Published online Nov 26, 2023. doi: 10.12998/wjcc.v11.i33.8038
Peer-review started: August 10, 2023
First decision: August 30, 2023
Revised: September 14, 2023
Accepted: November 10, 2023
Article in press: November 10, 2023
Published online: November 26, 2023
Processing time: 105 Days and 15.5 Hours
Kommerell’s diverticulum (KD) with aberrant left subclavian artery is a rare congenital deformity and also has very little research literature about it (35% of case study). There are three types of aortic arch diverticulum. Even literature concerning the treatment options are limited.
We present a case report of a 50-year-old male with KD in the right aortic arch with aberrant left subclavian artery. We conducted a total endovascular repair procedure, which is innovative and will spread more light in the medical world. Our patient has no past medical history and is a non-smoker and non-alcoholic. Patient presented with shortness of breath, chest pain and dizziness for six months. Blood tests were done and computerized tomography (CT) angiogram of the chest confirmed the diagnosis, illustrating showed a 3.9 cm KD. On Day 1, the CT angiogram showed mild dilatation of the thoracic aorta, adjacent esophagus, trachea was compressed and displaced. Surgery was planned as the treatment modality. Carotid-Subclavian artery bypass and endovascular aortic repair was conducted. We used prolene 5-0 C1 sutures to precisely anastomose a 6-mm Dacron graft to the left subclavian artery. Haemostasis was secured and wounds were closed. Protamine was administered and patient was shifted to intensive care unit. Post-operative, patient responded favorably and was discharged. Regular follow-up is done.

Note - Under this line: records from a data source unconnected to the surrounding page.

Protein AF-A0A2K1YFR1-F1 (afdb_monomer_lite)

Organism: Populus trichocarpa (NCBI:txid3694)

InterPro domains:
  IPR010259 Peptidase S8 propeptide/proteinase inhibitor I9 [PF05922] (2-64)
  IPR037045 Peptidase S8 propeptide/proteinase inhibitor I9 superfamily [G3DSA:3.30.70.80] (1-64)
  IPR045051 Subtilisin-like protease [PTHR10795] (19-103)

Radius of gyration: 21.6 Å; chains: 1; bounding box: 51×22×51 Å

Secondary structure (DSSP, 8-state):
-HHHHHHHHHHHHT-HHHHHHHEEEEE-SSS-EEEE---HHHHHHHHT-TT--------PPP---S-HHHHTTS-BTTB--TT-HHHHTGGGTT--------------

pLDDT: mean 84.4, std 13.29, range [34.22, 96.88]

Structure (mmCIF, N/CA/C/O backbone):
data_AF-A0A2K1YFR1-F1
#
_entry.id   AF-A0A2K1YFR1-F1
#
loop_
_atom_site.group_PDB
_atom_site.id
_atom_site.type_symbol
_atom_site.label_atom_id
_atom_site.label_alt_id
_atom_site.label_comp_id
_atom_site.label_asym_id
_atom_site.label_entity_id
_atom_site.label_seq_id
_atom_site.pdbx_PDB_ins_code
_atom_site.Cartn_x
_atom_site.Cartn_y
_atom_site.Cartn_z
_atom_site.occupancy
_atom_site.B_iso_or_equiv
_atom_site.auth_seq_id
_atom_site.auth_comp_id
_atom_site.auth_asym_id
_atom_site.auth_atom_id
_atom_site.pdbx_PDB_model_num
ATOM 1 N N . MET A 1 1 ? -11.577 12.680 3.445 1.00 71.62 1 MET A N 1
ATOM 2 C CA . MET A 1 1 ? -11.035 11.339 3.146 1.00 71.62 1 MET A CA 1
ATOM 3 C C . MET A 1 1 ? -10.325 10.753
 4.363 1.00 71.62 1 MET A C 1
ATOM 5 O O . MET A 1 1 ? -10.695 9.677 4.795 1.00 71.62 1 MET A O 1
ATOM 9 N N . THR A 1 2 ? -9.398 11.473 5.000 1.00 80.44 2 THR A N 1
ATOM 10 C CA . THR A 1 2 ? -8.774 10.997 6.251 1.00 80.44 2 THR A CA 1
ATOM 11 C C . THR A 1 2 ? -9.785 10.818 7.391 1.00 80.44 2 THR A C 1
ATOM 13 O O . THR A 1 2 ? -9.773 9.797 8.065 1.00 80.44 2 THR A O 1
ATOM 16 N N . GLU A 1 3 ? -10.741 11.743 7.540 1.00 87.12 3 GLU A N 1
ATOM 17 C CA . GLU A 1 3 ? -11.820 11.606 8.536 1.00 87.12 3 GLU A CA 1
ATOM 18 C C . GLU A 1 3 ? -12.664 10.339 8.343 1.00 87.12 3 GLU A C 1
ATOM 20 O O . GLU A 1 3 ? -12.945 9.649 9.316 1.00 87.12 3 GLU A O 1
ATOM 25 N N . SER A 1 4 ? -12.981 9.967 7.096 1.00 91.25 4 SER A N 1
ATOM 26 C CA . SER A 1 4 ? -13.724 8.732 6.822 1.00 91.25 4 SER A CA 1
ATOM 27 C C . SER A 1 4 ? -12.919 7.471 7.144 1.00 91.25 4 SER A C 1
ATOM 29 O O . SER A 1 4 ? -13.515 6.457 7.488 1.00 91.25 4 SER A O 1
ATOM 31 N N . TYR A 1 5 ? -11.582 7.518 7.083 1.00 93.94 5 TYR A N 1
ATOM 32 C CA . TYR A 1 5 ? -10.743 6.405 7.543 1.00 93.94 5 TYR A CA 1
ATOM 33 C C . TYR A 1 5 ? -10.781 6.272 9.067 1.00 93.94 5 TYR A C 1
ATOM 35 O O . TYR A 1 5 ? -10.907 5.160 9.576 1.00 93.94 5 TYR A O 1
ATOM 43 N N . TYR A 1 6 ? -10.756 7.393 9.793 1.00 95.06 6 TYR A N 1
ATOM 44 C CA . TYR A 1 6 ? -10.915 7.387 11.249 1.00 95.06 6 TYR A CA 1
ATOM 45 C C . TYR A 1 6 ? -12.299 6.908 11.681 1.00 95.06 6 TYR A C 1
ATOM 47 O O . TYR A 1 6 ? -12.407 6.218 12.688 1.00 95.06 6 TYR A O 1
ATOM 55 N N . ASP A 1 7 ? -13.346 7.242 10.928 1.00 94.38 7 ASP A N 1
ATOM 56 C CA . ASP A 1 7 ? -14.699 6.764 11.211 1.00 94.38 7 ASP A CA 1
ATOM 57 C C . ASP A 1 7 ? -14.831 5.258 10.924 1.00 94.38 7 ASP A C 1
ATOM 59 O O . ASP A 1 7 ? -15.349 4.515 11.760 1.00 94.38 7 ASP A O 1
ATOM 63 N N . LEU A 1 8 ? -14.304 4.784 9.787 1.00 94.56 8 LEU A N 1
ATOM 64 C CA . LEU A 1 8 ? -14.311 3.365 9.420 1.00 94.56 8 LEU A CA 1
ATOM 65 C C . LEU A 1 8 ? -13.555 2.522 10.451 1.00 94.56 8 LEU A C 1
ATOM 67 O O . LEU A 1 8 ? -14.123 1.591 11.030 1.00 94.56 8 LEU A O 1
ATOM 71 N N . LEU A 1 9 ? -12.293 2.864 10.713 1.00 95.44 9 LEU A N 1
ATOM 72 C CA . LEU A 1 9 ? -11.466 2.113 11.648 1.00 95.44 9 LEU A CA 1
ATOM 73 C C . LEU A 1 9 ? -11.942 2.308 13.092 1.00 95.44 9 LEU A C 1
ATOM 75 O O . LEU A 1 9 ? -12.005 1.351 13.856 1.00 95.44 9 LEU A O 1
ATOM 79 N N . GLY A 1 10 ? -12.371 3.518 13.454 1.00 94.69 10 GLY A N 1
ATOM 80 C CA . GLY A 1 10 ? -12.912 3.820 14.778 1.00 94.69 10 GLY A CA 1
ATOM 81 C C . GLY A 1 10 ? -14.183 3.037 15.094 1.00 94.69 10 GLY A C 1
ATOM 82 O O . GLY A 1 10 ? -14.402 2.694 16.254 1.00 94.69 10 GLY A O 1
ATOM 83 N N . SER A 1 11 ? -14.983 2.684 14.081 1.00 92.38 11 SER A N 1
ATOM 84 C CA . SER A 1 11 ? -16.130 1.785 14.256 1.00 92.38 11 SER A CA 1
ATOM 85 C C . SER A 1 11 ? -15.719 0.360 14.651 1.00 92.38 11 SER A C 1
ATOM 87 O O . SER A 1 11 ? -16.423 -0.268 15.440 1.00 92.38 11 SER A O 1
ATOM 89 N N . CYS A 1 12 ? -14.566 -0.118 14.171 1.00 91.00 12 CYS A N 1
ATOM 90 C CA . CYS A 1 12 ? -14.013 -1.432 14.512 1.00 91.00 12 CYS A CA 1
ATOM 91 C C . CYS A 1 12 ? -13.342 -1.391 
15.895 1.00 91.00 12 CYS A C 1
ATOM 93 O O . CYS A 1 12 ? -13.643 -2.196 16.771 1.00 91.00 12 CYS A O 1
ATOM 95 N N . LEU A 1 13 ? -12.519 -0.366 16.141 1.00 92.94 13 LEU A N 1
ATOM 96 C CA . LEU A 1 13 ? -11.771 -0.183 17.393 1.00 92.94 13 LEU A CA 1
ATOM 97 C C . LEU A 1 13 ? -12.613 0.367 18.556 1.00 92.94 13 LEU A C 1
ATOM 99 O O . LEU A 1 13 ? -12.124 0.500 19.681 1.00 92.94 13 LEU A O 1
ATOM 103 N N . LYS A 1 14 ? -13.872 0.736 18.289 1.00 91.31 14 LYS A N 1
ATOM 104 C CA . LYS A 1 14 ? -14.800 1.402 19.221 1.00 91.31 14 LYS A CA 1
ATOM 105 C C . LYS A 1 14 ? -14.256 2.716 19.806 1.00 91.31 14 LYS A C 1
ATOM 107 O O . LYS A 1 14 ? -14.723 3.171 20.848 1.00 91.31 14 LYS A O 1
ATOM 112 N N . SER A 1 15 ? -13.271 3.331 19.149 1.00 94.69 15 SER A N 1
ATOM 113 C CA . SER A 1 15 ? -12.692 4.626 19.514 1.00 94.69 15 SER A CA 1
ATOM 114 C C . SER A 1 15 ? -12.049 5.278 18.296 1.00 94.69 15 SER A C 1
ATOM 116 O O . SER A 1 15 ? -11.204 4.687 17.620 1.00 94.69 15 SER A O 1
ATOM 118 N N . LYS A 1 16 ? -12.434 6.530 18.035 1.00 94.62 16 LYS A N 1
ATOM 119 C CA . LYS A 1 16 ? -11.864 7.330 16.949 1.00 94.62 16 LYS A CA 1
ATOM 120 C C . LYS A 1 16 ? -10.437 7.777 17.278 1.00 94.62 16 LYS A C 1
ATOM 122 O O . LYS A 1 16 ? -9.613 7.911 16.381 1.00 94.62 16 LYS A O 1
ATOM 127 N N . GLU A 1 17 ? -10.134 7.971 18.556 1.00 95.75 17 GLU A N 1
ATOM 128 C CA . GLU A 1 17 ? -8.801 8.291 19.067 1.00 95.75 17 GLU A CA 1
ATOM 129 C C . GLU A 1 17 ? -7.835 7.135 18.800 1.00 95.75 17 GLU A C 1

The procedure we performed is novel. This will help the cardio-thoracic surgeons a better insight about the full procedures we conducted, thereby bringing more light and better treatment options in managing KD with aberrant subclavian artery.

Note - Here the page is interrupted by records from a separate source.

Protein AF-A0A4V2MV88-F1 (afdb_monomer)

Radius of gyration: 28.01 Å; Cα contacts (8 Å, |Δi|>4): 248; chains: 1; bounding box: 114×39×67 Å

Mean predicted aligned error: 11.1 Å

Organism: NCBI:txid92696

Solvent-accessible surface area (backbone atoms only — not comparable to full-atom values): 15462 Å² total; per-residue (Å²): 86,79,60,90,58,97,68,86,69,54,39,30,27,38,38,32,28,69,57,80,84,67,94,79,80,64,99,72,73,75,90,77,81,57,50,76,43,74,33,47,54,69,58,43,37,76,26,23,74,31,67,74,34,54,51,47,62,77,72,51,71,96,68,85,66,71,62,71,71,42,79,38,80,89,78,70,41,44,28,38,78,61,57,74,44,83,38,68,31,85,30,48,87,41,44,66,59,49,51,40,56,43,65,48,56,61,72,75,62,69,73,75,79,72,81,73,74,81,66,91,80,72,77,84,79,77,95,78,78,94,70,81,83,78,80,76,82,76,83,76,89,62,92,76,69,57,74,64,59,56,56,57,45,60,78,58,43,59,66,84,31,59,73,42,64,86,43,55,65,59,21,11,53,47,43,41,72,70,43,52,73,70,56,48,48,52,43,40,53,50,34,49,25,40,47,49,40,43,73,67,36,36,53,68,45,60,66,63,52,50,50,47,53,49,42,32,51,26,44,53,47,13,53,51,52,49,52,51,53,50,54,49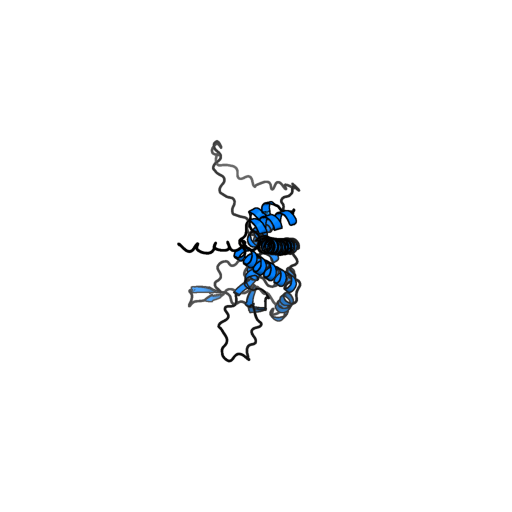,51,64,65,64,54,61,78,72,75,72,76,74,76,77,78,85,83,79,84,132

pLDDT: mean 82.5, std 17.12, range [39.84, 98.5]

Foldseek 3Di:
DFDPDLPPFFLAWEFEDQDPCPPPPDPDDDDDDTDIHGHNLVLLLVFWPDCLSVVVVVVDDPDDSRWDWDQDPVVRGTDTDHHYRYHHANARVCVNVCRCVSSVVLVVCPPDPDPDDPPPDDDDDDPDDPDPDDPPPPPPPDCPPDPSLVVSLVVLAPPVLVVPPPPLVSSLCVRLVPDDPVRLVVSQVSLVRNLRRCVNGVGPDVSNNVSSVSSNSSSVSNNVVNVVVVVCVVVVPDPPPPPPPDDDDDDD

Secondary structure (DSSP, 8-state):
-B-S-SSS--SEEEEEESS---TTS-SS------EEEEE-HHHHHHHB-STHHHHHHHH--SS---PPPEEETTTTEEE----EEEEE-S-GGGHHHHHHHHTTGGGG-------PPPPTTPPPPPS-------------------HHHHHHHHHHS-HHHHTTTT-HHHHHHHHHHHS-HHHHHHHHHHHHHHHHHHHHH-BS-HHHHHHHHHHHHHHHHHHHHHHHHHHHHHHHS-------PPPPPPP-

Nearest PDB structures (foldseek):
  2dl1-assembly1_A  TM=3.344E-01  e=2.285E+00  Homo sapiens
  7vci-assembly1_O  TM=3.582E-01  e=2.557E+00  Xenopus laevis

Sequence (252 aa):
MPVLRDAHMPTHVLAITDAPVLPRLQPNPVPMHPILAPINAELFATKFSNDVAQLSSLYTTPGSLMPVPFWNTKTRSQEVTLPVIPLVAPHPASLPLLIFYGLGLHRNYEPLPLPLPPSPGSPLPDSTQFRPPSRRRSNDTGPLVGTSTGLLATYLLPIPVIEEYPAADVMATKMCELCSYAELEAYSEYNRGLWQNILSLAPTDTDVIDIARIAWNVTKEARWLQSRYREFETRGRRPSIVSVASPPLSPR

Structure (mmCIF, N/CA/C/O backbone):
data_AF-A0A4V2MV88-F1
#
_entry.id   AF-A0A4V2MV88-F1
#
loop_
_atom_site.group_PDB
_atom_site.id
_atom_site.type_symbol
_atom_site.label_atom_id
_atom_site.label_alt_id
_atom_site.label_comp_id
_atom_site.label_asym_id
_atom_site.label_entity_id
_atom_site.label_seq_id
_atom_site.pdbx_PDB_ins_code
_atom_site.Cartn_x
_atom_site.Cartn_y
_atom_site.Cartn_z
_atom_site.occupancy
_atom_site.B_iso_or_equiv
_atom_site.auth_seq_id
_atom_site.auth_comp_id
_atom_site.auth_asym_id
_atom_site.auth_atom_id
_atom_site.pdbx_PDB_model_num
ATOM 1 N N . MET A 1 1 ? -10.015 11.207 20.928 1.00 88.69 1 MET A N 1
ATOM 2 C CA . MET A 1 1 ? -10.134 11.626 19.510 1.00 88.69 1 MET A CA 1
ATOM 3 C C . MET A 1 1 ? -11.468 12.346 19.339 1.00 88.69 1 MET A C 1
ATOM 5 O O . MET A 1 1 ? -12.440 11.825 19.872 1.00 88.69 1 MET A O 1
ATOM 9 N N . PRO A 1 2 ? -11.544 13.529 18.701 1.00 92.06 2 PRO A N 1
ATOM 10 C CA . PRO A 1 2 ? -12.815 14.234 18.519 1.00 92.06 2 PRO A CA 1
ATOM 11 C C . PRO A 1 2 ? -13.736 13.466 17.562 1.00 92.06 2 PRO A C 1
ATOM 13 O O . PRO A 1 2 ? -13.286 12.946 16.539 1.00 92.06 2 PRO A O 1
ATOM 16 N N . VAL A 1 3 ? -15.020 13.393 17.897 1.00 91.06 3 VAL A N 1
ATOM 17 C CA . VAL A 1 3 ? -16.057 12.730 17.102 1.00 91.06 3 VAL A CA 1
ATOM 18 C C . VAL A 1 3 ? -16.705 13.763 16.190 1.00 91.06 3 VAL A C 1
ATOM 20 O O . VAL A 1 3 ? -17.305 14.728 16.652 1.00 91.06 3 VAL A O 1
ATOM 23 N N . LEU A 1 4 ? -16.561 13.568 14.878 1.00 90.00 4 LEU A N 1
ATOM 24 C CA . LEU A 1 4 ? -17.161 14.448 13.867 1.00 90.00 4 LEU A CA 1
ATOM 25 C C . LEU A 1 4 ? -18.538 13.955 13.409 1.00 90.00 4 LEU A C 1
ATOM 27 O O . LEU A 1 4 ? -19.371 14.750 12.979 1.00 90.00 4 LEU A O 1
ATOM 31 N N . ARG A 1 5 ? -18.755 12.636 13.451 1.00 86.00 5 ARG A N 1
ATOM 32 C CA . ARG A 1 5 ? -19.993 11.959 13.054 1.00 86.00 5 ARG A CA 1
ATOM 33 C C . ARG A 1 5 ? -20.182 10.724 13.928 1.00 86.00 5 ARG A C 1
ATOM 35 O O . ARG A 1 5 ? -19.224 9.994 14.154 1.00 86.00 5 ARG A O 1
ATOM 42 N N . ASP A 1 6 ? -21.418 10.482 14.351 1.00 79.12 6 ASP A N 1
ATOM 43 C CA . ASP A 1 6 ? -21.793 9.344 15.209 1.00 79.12 6 ASP A CA 1
ATOM 44 C C . ASP A 1 6 ? -22.105 8.059 14.405 1.00 79.12 6 ASP A C 1
ATOM 46 O O . ASP A 1 6 ? -22.580 7.057 14.927 1.00 79.12 6 ASP A O 1
ATOM 50 N N . ALA A 1 7 ? -21.841 8.077 13.094 1.00 79.81 7 ALA A N 1
ATOM 51 C CA . ALA A 1 7 ? -22.003 6.928 12.209 1.00 79.81 7 ALA A CA 1
ATOM 52 C C . ALA A 1 7 ? -20.632 6.362 11.816 1.00 79.81 7 ALA A C 1
ATOM 54 O O . ALA A 1 7 ? -19.740 7.116 11.428 1.00 79.81 7 ALA A O 1
ATOM 55 N N . HIS A 1 8 ? -20.490 5.032 11.865 1.00 83.00 8 HIS A N 1
ATOM 56 C CA . HIS A 1 8 ? -19.270 4.296 11.495 1.00 83.00 8 HIS A CA 1
ATOM 57 C C . HIS A 1 8 ? -18.019 4.688 12.296 1.00 83.00 8 HIS A C 1
ATOM 59 O O . HIS A 1 8 ? -16.932 4.844 11.736 1.00 83.00 8 HIS A O 1
ATOM 65 N N . MET A 1 9 ? -18.157 4.841 13.615 1.00 89.50 9 MET A N 1
ATOM 66 C CA . MET A 1 9 ? -17.014 5.159 14.466 1.00 89.50 9 MET A CA 1
ATOM 67 C C . MET A 1 9 ? -15.937 4.061 14.407 1.00 89.50 9 MET A C 1
ATOM 69 O O . MET A 1 9 ? -16.265 2.869 14.442 1.00 89.50 9 MET A O 1
ATOM 73 N N . PRO A 1 10 ? -14.647 4.436 14.337 1.00 92.56 10 PRO A N 1
ATOM 74 C CA . PRO A 1 10 ? -13.563 3.475 14.462 1.00 92.56 10 PRO A CA 1
ATOM 75 C C . PRO A 1 10 ? -13.577 2.872 15.864 1.00 92.56 10 PRO A C 1
ATOM 77 O O . PRO A 1 10 ? -13.859 3.557 16.839 1.00 92.56 10 PRO A O 1
ATOM 80 N N . THR A 1 11 ? -13.240 1.594 15.963 1.00 92.19 11 THR A N 1
ATOM 81 C CA . THR A 1 11 ? -13.188 0.867 17.243 1.00 92.19 11 THR A CA 1
ATOM 82 C C . THR A 1 11 ? -11.806 0.905 17.882 1.00 92.19 11 THR A C 1
ATOM 84 O O . THR A 1 11 ? -11.691 0.811 19.094 1.00 92.19 11 THR A O 1
ATOM 87 N N . HIS A 1 12 ? -10.757 0.998 17.063 1.00 92.00 12 HIS A N 1
ATOM 88 C CA . HIS A 1 12 ? -9.362 0.865 17.473 1.00 92.00 12 HIS A CA 1
ATOM 89 C C . HIS A 1 12 ? -8.507 1.847 16.671 1.00 92.00 12 HIS A C 1
ATOM 91 O O . HIS A 1 12 ? -8.928 2.363 15.631 1.00 92.00 12 HIS A O 1
ATOM 97 N N . VAL A 1 13 ? -7.286 2.081 17.137 1.00 93.50 13 VAL A N 1
ATOM 98 C CA . VAL A 1 13 ? -6.259 2.822 16.403 1.00 93.50 13 VAL A CA 1
ATOM 99 C C . VAL A 1 13 ? -5.054 1.914 16.213 1.00 93.50 13 VAL A C 1
ATOM 101 O O . VAL A 1 13 ? -4.516 1.392 17.186 1.00 93.50 13 VAL A O 1
ATOM 104 N N . LEU A 1 14 ? -4.608 1.735 14.973 1.00 93.50 14 LEU A N 1
ATOM 105 C CA . LEU A 1 14 ? -3.310 1.130 14.694 1.00 93.50 14 LEU A CA 1
ATOM 106 C C . LEU A 1 14 ? -2.223 2.178 14.925 1.00 93.50 14 LEU A C 1
ATOM 108 O O . LEU A 1 14 ? -2.275 3.255 14.330 1.00 93.50 14 LEU A O 1
ATOM 112 N N . ALA A 1 15 ? -1.243 1.864 15.767 1.00 93.62 15 ALA A N 1
ATOM 113 C CA . ALA A 1 15 ? -0.017 2.640 15.905 1.00 93.62 15 ALA A CA 1
ATOM 114 C C . ALA A 1 15 ? 1.082 1.969 15.079 1.00 93.62 15 ALA A C 1
ATOM 116 O O . ALA A 1 15 ? 1.657 0.966 15.501 1.00 93.62 15 ALA A O 1
ATOM 117 N N . ILE A 1 16 ? 1.326 2.505 13.885 1.00 94.12 16 ILE A N 1
ATOM 118 C CA . ILE A 1 16 ? 2.205 1.901 12.885 1.00 94.12 16 ILE A CA 1
ATOM 119 C C . ILE A 1 16 ? 3.633 2.432 13.043 1.00 94.12 16 ILE A C 1
ATOM 121 O O . ILE A 1 16 ? 3.842 3.649 13.013 1.00 94.12 16 ILE A O 1
ATOM 125 N N . THR A 1 17 ? 4.608 1.527 13.147 1.00 93.62 17 THR A N 1
ATOM 126 C CA . THR A 1 17 ? 6.046 1.838 13.238 1.00 93.62 17 THR A CA 1
ATOM 127 C C . THR A 1 17 ? 6.877 0.983 12.274 1.00 93.62 17 THR A C 1
ATOM 129 O O . THR A 1 17 ? 6.445 -0.086 11.848 1.00 93.62 17 THR A O 1
ATOM 132 N N . ASP A 1 18 ? 8.066 1.462 11.906 1.00 88.88 18 ASP A N 1
ATOM 133 C CA . ASP A 1 18 ? 9.054 0.767 11.055 1.00 88.88 18 ASP A CA 1
ATOM 134 C C . ASP A 1 18 ? 9.871 -0.282 11.824 1.00 88.88 18 ASP A C 1
ATOM 136 O O . ASP A 1 18 ? 10.299 -1.290 11.264 1.00 88.88 18 ASP A O 1
ATOM 140 N N . ALA A 1 19 ? 10.067 -0.065 13.122 1.00 77.19 19 ALA A N 1
ATOM 141 C CA . ALA A 1 19 ? 10.789 -0.962 14.009 1.00 77.19 19 ALA A CA 1
ATOM 142 C C . ALA A 1 19 ? 9.924 -1.386 15.208 1.00 77.19 19 ALA A C 1
ATOM 144 O O . ALA A 1 19 ? 9.038 -0.636 15.641 1.00 77.19 19 ALA A O 1
ATOM 145 N N . PRO A 1 20 ? 10.179 -2.575 15.792 1.00 71.19 20 PRO A N 1
ATOM 146 C CA . PRO A 1 20 ? 9.585 -2.936 17.068 1.00 71.19 20 PRO A CA 1
ATOM 147 C C . PRO A 1 20 ? 10.082 -1.965 18.137 1.00 71.19 20 PRO A C 1
ATOM 149 O O . PRO A 1 20 ? 11.279 -1.880 18.418 1.00 71.19 20 PRO A O 1
ATOM 152 N N . VAL A 1 21 ? 9.152 -1.236 18.753 1.00 63.91 21 VAL A N 1
ATOM 153 C CA . VAL A 1 21 ? 9.454 -0.384 19.904 1.00 63.91 21 VAL A CA 1
ATOM 154 C C . VAL A 1 21 ? 9.773 -1.303 21.080 1.00 63.91 21 VAL A C 1
ATOM 156 O O . VAL A 1 21 ? 8.882 -1.737 21.804 1.00 63.91 21 VAL A O 1
ATOM 159 N N . LEU A 1 22 ? 11.049 -1.649 21.255 1.00 62.75 22 LEU A N 1
ATOM 160 C CA . LEU A 1 22 ? 11.527 -2.345 22.445 1.00 62.75 22 LEU A CA 1
ATOM 161 C C . LEU A 1 22 ? 11.648 -1.315 23.578 1.00 62.75 22 LEU A C 1
ATOM 163 O O . LEU A 1 22 ? 12.576 -0.505 23.550 1.00 62.75 22 LEU A O 1
ATOM 167 N N . PRO A 1 23 ? 10.768 -1.320 24.598 1.00 55.47 23 PRO A N 1
ATOM 168 C CA . PRO A 1 23 ? 10.633 -0.186 25.517 1.00 55.47 23 PRO A CA 1
ATOM 169 C C . PRO A 1 23 ? 11.803 0.020 26.495 1.00 55.47 23 PRO A C 1
ATOM 171 O O . PRO A 1 23 ? 11.664 0.799 27.432 1.00 55.47 23 PRO A O 1
ATOM 174 N N . ARG A 1 24 ? 12.916 -0.724 26.387 1.00 53.19 24 ARG A N 1
ATOM 175 C CA . ARG A 1 24 ? 13.836 -0.904 27.528 1.00 53.19 24 ARG A CA 1
ATOM 176 C C . ARG A 1 24 ? 15.342 -0.844 27.275 1.00 53.19 24 ARG A C 1
ATOM 178 O O . ARG A 1 24 ? 16.071 -0.998 28.247 1.00 53.19 24 ARG A O 1
ATOM 185 N N . LEU A 1 25 ? 15.843 -0.619 26.057 1.00 56.62 25 LEU A N 1
ATOM 186 C CA . LEU A 1 25 ? 17.293 -0.775 25.810 1.00 56.62 25 LEU A CA 1
ATOM 187 C C . LEU A 1 25 ? 18.017 0.384 25.112 1.00 56.62 25 LEU A C 1
ATOM 189 O O . LEU A 1 25 ? 19.230 0.290 24.948 1.00 56.62 25 LEU A O 1
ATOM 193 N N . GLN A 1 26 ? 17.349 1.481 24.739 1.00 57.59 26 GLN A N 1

Core Tip: Kommerell’s diverticulum with aberrant left subclavian artery is an infrequent congenital deformity. Research, and literature about its treatment options is minimal. We present a case report of a 50-year-old male with no comorbidities, with Kommerell’s diverticulum in the right aortic arch with aberrant left subclavian artery. The patient presented with shortness of breath, chest pain and dizziness for six months. Blood tests and a computerized tomography angiogram confirmed the diagnosis. Carotid-subclavian artery bypass and endovascular aortic repair, using a Dacron graft was conducted, which is an innovative procedure, shedding more light on it. Post-operatively, the patient responded favorably.